Since the modern government represents a welfare state, the responsibility of the government is

to bring about maximum social welfare. In addition to this, it has to perform various other

functions, which require heavy expenditures. Public expenditure refers to the expenses, which

the government incurs for its own maintenance as also for the society and the economy as a

whole. Classifying expenditures is important in policy formulation and the identification of

resources allocation among sectors. An expenditure classification system provides a normative

framework for both policy decision making and accountability. The best-known classification

systems are the functional ‚Classification of the Functions of the Government (COFOG),‛

developed by the United Nations, and the Government Financial Statistics (GFS) classification,

developed by the IMF. Expenditures are classified for different purposes, such as: the

preparation of reports that fit the needs of report users (policy decision makers, the public, and

the budget manager); the administration of the budget and budgetary accounting; and the

presentation of the budget to Parliament.

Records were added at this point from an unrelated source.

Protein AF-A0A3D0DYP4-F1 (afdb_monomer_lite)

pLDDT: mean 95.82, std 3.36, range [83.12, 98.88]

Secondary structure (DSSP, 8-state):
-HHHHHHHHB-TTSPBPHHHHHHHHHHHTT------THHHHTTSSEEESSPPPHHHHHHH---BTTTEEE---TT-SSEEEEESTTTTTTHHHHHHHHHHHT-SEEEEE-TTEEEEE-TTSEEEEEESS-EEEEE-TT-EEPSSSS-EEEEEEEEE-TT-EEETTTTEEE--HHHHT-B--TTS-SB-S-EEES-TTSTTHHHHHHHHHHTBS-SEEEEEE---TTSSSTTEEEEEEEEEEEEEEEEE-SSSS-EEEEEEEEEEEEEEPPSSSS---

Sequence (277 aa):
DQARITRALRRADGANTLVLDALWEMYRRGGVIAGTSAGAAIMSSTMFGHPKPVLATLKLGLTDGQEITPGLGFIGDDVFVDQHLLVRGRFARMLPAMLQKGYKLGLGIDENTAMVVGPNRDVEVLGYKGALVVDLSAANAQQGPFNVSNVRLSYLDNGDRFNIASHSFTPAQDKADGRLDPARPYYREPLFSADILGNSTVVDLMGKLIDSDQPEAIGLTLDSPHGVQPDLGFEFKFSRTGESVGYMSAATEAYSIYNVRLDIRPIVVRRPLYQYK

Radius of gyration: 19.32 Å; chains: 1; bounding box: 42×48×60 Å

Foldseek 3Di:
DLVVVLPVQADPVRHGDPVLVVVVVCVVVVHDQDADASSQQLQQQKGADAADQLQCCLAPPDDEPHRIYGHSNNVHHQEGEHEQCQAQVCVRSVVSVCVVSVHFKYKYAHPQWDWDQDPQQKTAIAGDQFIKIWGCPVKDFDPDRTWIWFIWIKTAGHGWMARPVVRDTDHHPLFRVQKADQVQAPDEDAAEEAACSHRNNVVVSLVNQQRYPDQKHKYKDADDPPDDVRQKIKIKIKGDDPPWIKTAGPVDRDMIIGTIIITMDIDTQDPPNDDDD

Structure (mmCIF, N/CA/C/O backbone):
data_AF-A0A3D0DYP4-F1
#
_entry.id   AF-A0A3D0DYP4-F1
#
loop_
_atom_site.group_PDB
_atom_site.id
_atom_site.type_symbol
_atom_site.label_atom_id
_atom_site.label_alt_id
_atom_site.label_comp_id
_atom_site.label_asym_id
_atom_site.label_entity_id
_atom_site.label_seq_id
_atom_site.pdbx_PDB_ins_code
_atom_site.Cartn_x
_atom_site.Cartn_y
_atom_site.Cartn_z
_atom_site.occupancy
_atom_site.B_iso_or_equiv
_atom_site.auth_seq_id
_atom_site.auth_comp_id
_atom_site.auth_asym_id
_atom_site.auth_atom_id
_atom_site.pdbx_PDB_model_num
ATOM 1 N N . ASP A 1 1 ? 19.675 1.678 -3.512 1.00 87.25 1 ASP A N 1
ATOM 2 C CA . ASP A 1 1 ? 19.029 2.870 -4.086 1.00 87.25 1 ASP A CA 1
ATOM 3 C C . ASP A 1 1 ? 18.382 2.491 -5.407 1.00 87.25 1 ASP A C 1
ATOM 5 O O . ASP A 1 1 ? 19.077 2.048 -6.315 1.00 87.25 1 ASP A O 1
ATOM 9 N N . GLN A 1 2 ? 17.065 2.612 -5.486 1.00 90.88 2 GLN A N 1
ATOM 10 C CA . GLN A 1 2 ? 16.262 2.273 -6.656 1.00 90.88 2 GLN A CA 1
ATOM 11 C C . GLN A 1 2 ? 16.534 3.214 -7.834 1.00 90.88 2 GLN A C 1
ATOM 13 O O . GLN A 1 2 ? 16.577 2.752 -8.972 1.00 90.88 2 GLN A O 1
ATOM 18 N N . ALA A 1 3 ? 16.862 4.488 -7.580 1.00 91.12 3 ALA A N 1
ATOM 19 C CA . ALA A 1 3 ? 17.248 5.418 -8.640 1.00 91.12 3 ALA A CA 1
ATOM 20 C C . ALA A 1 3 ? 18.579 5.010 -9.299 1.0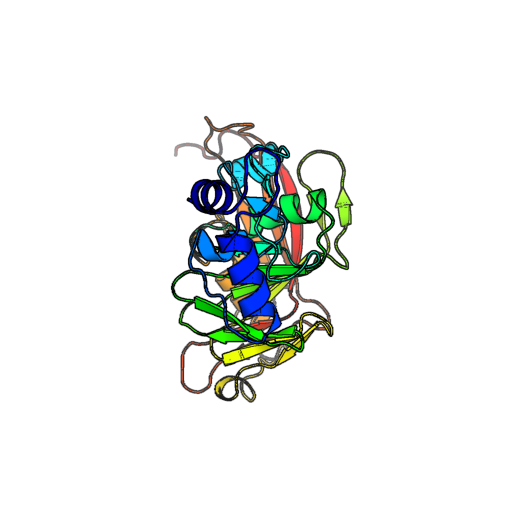0 91.12 3 ALA A C 1
ATOM 22 O O . ALA A 1 3 ? 18.757 5.149 -10.507 1.00 91.12 3 ALA A O 1
ATOM 23 N N . ARG A 1 4 ? 19.524 4.449 -8.534 1.00 93.81 4 ARG A N 1
ATOM 24 C CA . ARG A 1 4 ? 20.750 3.857 -9.089 1.00 93.81 4 ARG A CA 1
ATOM 25 C C . ARG A 1 4 ? 20.467 2.631 -9.960 1.00 93.81 4 ARG A C 1
ATOM 27 O O . ARG A 1 4 ? 21.131 2.485 -10.981 1.00 93.81 4 ARG A O 1
ATOM 34 N N . ILE A 1 5 ? 19.509 1.779 -9.580 1.00 95.31 5 ILE A N 1
ATOM 35 C CA . ILE A 1 5 ? 19.123 0.605 -10.382 1.00 95.31 5 ILE A CA 1
ATOM 36 C C . ILE A 1 5 ? 18.554 1.060 -11.727 1.00 95.31 5 ILE A C 1
ATOM 38 O O . ILE A 1 5 ? 19.027 0.616 -12.772 1.00 95.31 5 ILE A O 1
ATOM 42 N N . THR A 1 6 ? 17.593 1.990 -11.720 1.00 95.44 6 THR A N 1
ATOM 43 C CA . THR A 1 6 ? 16.993 2.476 -12.967 1.00 95.44 6 THR A CA 1
ATOM 44 C C . THR A 1 6 ? 18.008 3.214 -13.833 1.00 95.44 6 THR A C 1
ATOM 46 O O . THR A 1 6 ? 18.073 2.922 -15.019 1.00 95.44 6 THR A O 1
ATOM 49 N N . ARG A 1 7 ? 18.886 4.062 -13.273 1.00 94.12 7 ARG A N 1
ATOM 50 C CA . ARG A 1 7 ? 19.970 4.723 -14.036 1.00 94.12 7 ARG A CA 1
ATOM 51 C C . ARG A 1 7 ? 20.981 3.757 -14.661 1.00 94.12 7 ARG A C 1
ATOM 53 O O . ARG A 1 7 ? 21.606 4.106 -15.652 1.00 94.12 7 ARG A O 1
ATOM 60 N N . ALA A 1 8 ? 21.188 2.579 -14.075 1.00 96.75 8 ALA A N 1
ATOM 61 C CA . ALA A 1 8 ? 22.080 1.568 -14.645 1.00 96.75 8 ALA A CA 1
ATOM 62 C C . ALA A 1 8 ? 21.416 0.777 -15.787 1.00 96.75 8 ALA A C 1
ATOM 64 O O . ALA A 1 8 ? 22.102 0.265 -16.669 1.00 96.75 8 ALA A O 1
ATOM 65 N N . LEU A 1 9 ? 20.085 0.662 -15.763 1.00 97.50 9 LEU A N 1
ATOM 66 C CA . LEU A 1 9 ? 19.309 -0.166 -16.689 1.00 97.50 9 LEU A CA 1
ATOM 67 C C . LEU A 1 9 ? 18.567 0.643 -17.764 1.00 97.50 9 LEU A C 1
ATOM 69 O O . LEU A 1 9 ? 18.179 0.083 -18.786 1.00 97.50 9 LEU A O 1
ATOM 73 N N . ARG A 1 10 ? 18.427 1.956 -17.579 1.00 96.81 10 ARG A N 1
ATOM 74 C CA . ARG A 1 10 ? 17.870 2.913 -18.537 1.00 96.81 10 ARG A CA 1
ATOM 75 C C . ARG A 1 10 ? 18.953 3.881 -19.002 1.00 96.81 10 ARG A C 1
ATOM 77 O O . ARG A 1 10 ? 19.797 4.312 -18.221 1.00 96.81 10 ARG A O 1
ATOM 84 N N . ARG A 1 11 ? 18.908 4.239 -20.280 1.00 95.38 11 ARG A N 1
ATOM 85 C CA . ARG A 1 11 ? 19.701 5.322 -20.867 1.00 95.38 11 ARG A CA 1
ATOM 86 C C . ARG A 1 11 ? 19.122 6.683 -20.465 1.00 95.38 11 ARG A C 1
ATOM 88 O O . ARG A 1 11 ? 18.004 6.771 -19.962 1.00 95.38 11 ARG A O 1
ATOM 95 N N . ALA A 1 12 ? 19.887 7.752 -20.692 1.00 91.56 12 ALA A N 1
ATOM 96 C CA . ALA A 1 12 ? 19.491 9.114 -20.319 1.00 91.56 12 ALA A CA 1
ATOM 97 C C . ALA A 1 12 ? 18.227 9.610 -21.052 1.00 91.56 12 ALA A C 1
ATOM 99 O O . ALA A 1 12 ? 17.507 10.451 -20.526 1.00 91.56 12 ALA A O 1
ATOM 100 N N . ASP A 1 13 ? 17.948 9.065 -22.236 1.00 93.12 13 ASP A N 1
ATOM 101 C CA . ASP A 1 13 ? 16.744 9.316 -23.039 1.00 93.12 13 ASP A CA 1
ATOM 102 C C . ASP A 1 13 ? 15.527 8.472 -22.600 1.00 93.12 13 ASP A C 1
ATOM 104 O O . ASP A 1 13 ? 14.456 8.573 -23.193 1.00 93.12 13 ASP A O 1
ATOM 108 N N . GLY A 1 14 ? 15.675 7.631 -21.568 1.00 91.50 14 GLY A N 1
ATOM 109 C CA . GLY A 1 14 ? 14.636 6.731 -21.069 1.00 91.50 14 GLY A CA 1
ATOM 110 C C . GLY A 1 14 ? 14.553 5.384 -21.796 1.00 91.50 14 GLY A C 1
ATOM 111 O O . GLY A 1 14 ? 13.790 4.513 -21.366 1.00 91.50 14 GLY A O 1
ATOM 112 N N . ALA A 1 15 ? 15.346 5.157 -22.847 1.00 95.75 15 ALA A N 1
ATOM 113 C CA . ALA A 1 15 ? 15.391 3.868 -23.527 1.00 95.75 15 ALA A CA 1
ATOM 114 C C . ALA A 1 15 ? 16.019 2.783 -22.637 1.00 95.75 15 ALA A C 1
ATOM 116 O O . ALA A 1 15 ? 16.818 3.059 -21.736 1.00 95.75 15 ALA A O 1
ATOM 117 N N . ASN A 1 16 ? 15.675 1.523 -22.893 1.00 98.00 16 ASN A N 1
ATOM 118 C CA . ASN A 1 16 ? 16.319 0.396 -22.229 1.00 98.00 16 ASN A CA 1
ATOM 119 C C . ASN A 1 16 ? 17.803 0.304 -22.623 1.00 98.00 16 ASN A C 1
ATOM 121 O O . ASN A 1 16 ? 18.206 0.646 -23.739 1.00 98.00 16 ASN A O 1
ATOM 125 N N . THR A 1 17 ? 18.638 -0.172 -21.701 1.00 98.56 17 THR A N 1
ATOM 126 C CA . THR A 1 17 ? 19.943 -0.732 -22.073 1.00 98.56 17 THR A CA 1
ATOM 127 C C . THR A 1 17 ? 19.760 -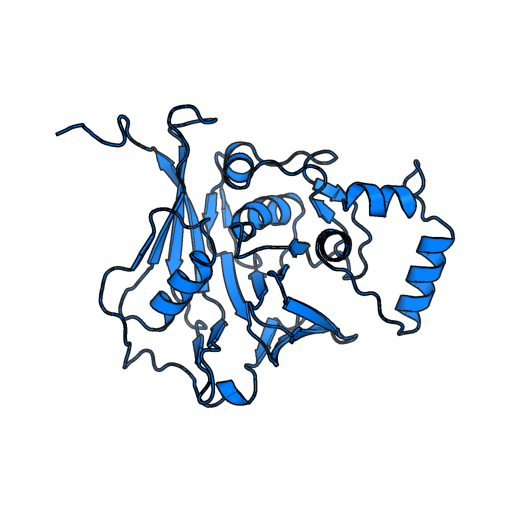2.143 -22.635 1.00 98.56 17 THR A C 1
ATOM 129 O O . THR A 1 17 ? 18.754 -2.794 -22.362 1.00 98.56 17 THR A O 1
ATOM 132 N N . LEU A 1 18 ? 20.773 -2.665 -23.336 1.00 98.38 18 LEU A N 1
ATOM 133 C CA . LEU A 1 18 ? 20.760 -4.054 -23.823 1.00 98.38 18 LEU A CA 1
ATOM 134 C C . LEU A 1 18 ? 20.574 -5.072 -22.685 1.00 98.38 18 LEU A C 1
ATOM 136 O O . LEU A 1 18 ? 19.973 -6.122 -22.881 1.00 98.38 18 LEU A O 1
ATOM 140 N N . VAL A 1 19 ? 21.066 -4.750 -21.483 1.00 98.25 19 VAL A N 1
ATOM 141 C CA . VAL A 1 19 ? 20.870 -5.584 -20.291 1.00 98.25 19 VAL A CA 1
ATOM 142 C C . VAL A 1 19 ? 19.402 -5.587 -19.877 1.00 98.25 19 VAL A C 1
ATOM 144 O O . VAL A 1 19 ? 18.854 -6.650 -19.605 1.00 98.25 19 VAL A O 1
ATOM 147 N N . LEU A 1 20 ? 18.749 -4.422 -19.846 1.00 98.38 20 LEU A N 1
ATOM 148 C CA . LEU A 1 20 ? 17.332 -4.349 -19.499 1.00 98.38 20 LEU A CA 1
ATOM 149 C C . LEU A 1 20 ? 16.452 -5.046 -20.545 1.00 98.38 20 LEU A C 1
ATOM 151 O O . LEU A 1 20 ? 15.517 -5.744 -20.161 1.00 98.38 20 LEU A O 1
ATOM 155 N N . ASP A 1 21 ? 16.777 -4.928 -21.833 1.00 98.56 21 ASP A N 1
ATOM 156 C CA . ASP A 1 21 ? 16.085 -5.676 -22.889 1.00 98.56 21 ASP A CA 1
ATOM 157 C C . ASP A 1 21 ? 16.237 -7.191 -22.699 1.00 98.56 21 ASP A C 1
ATOM 159 O O . ASP A 1 21 ? 15.239 -7.911 -22.691 1.00 98.56 21 ASP A O 1
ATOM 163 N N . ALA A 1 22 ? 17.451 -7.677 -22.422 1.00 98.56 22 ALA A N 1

According to the different needs for policy formulation, reporting and budget management

expenditures are classified according to the following categories:

 function, for historical analysis and policy formulation;


 organization, for accountability and budget ration;
 economic category, for statistics (GFS)
 object (i.e., line item), for compliance controls and economic analysis;
Classification by Function: A functional classification organizes government activities according

to their purposes (e.g., education, defense, health, social security, housing, etc.). It is independent

of the government organizational structure. A functional classification allows analyzing the

allocation of resources among sectors. It also allows producing historical surveys of government

spending and comparing data from different fiscal years.

Line-item classification: For budget management purposes, the budgets include an object

classification (also called ‚line-item classification‛). This line-item classification lists expenditures

along categories used for budgetary control and monitoring, such as different categories of

personnel expenditures, travel expenses, printing.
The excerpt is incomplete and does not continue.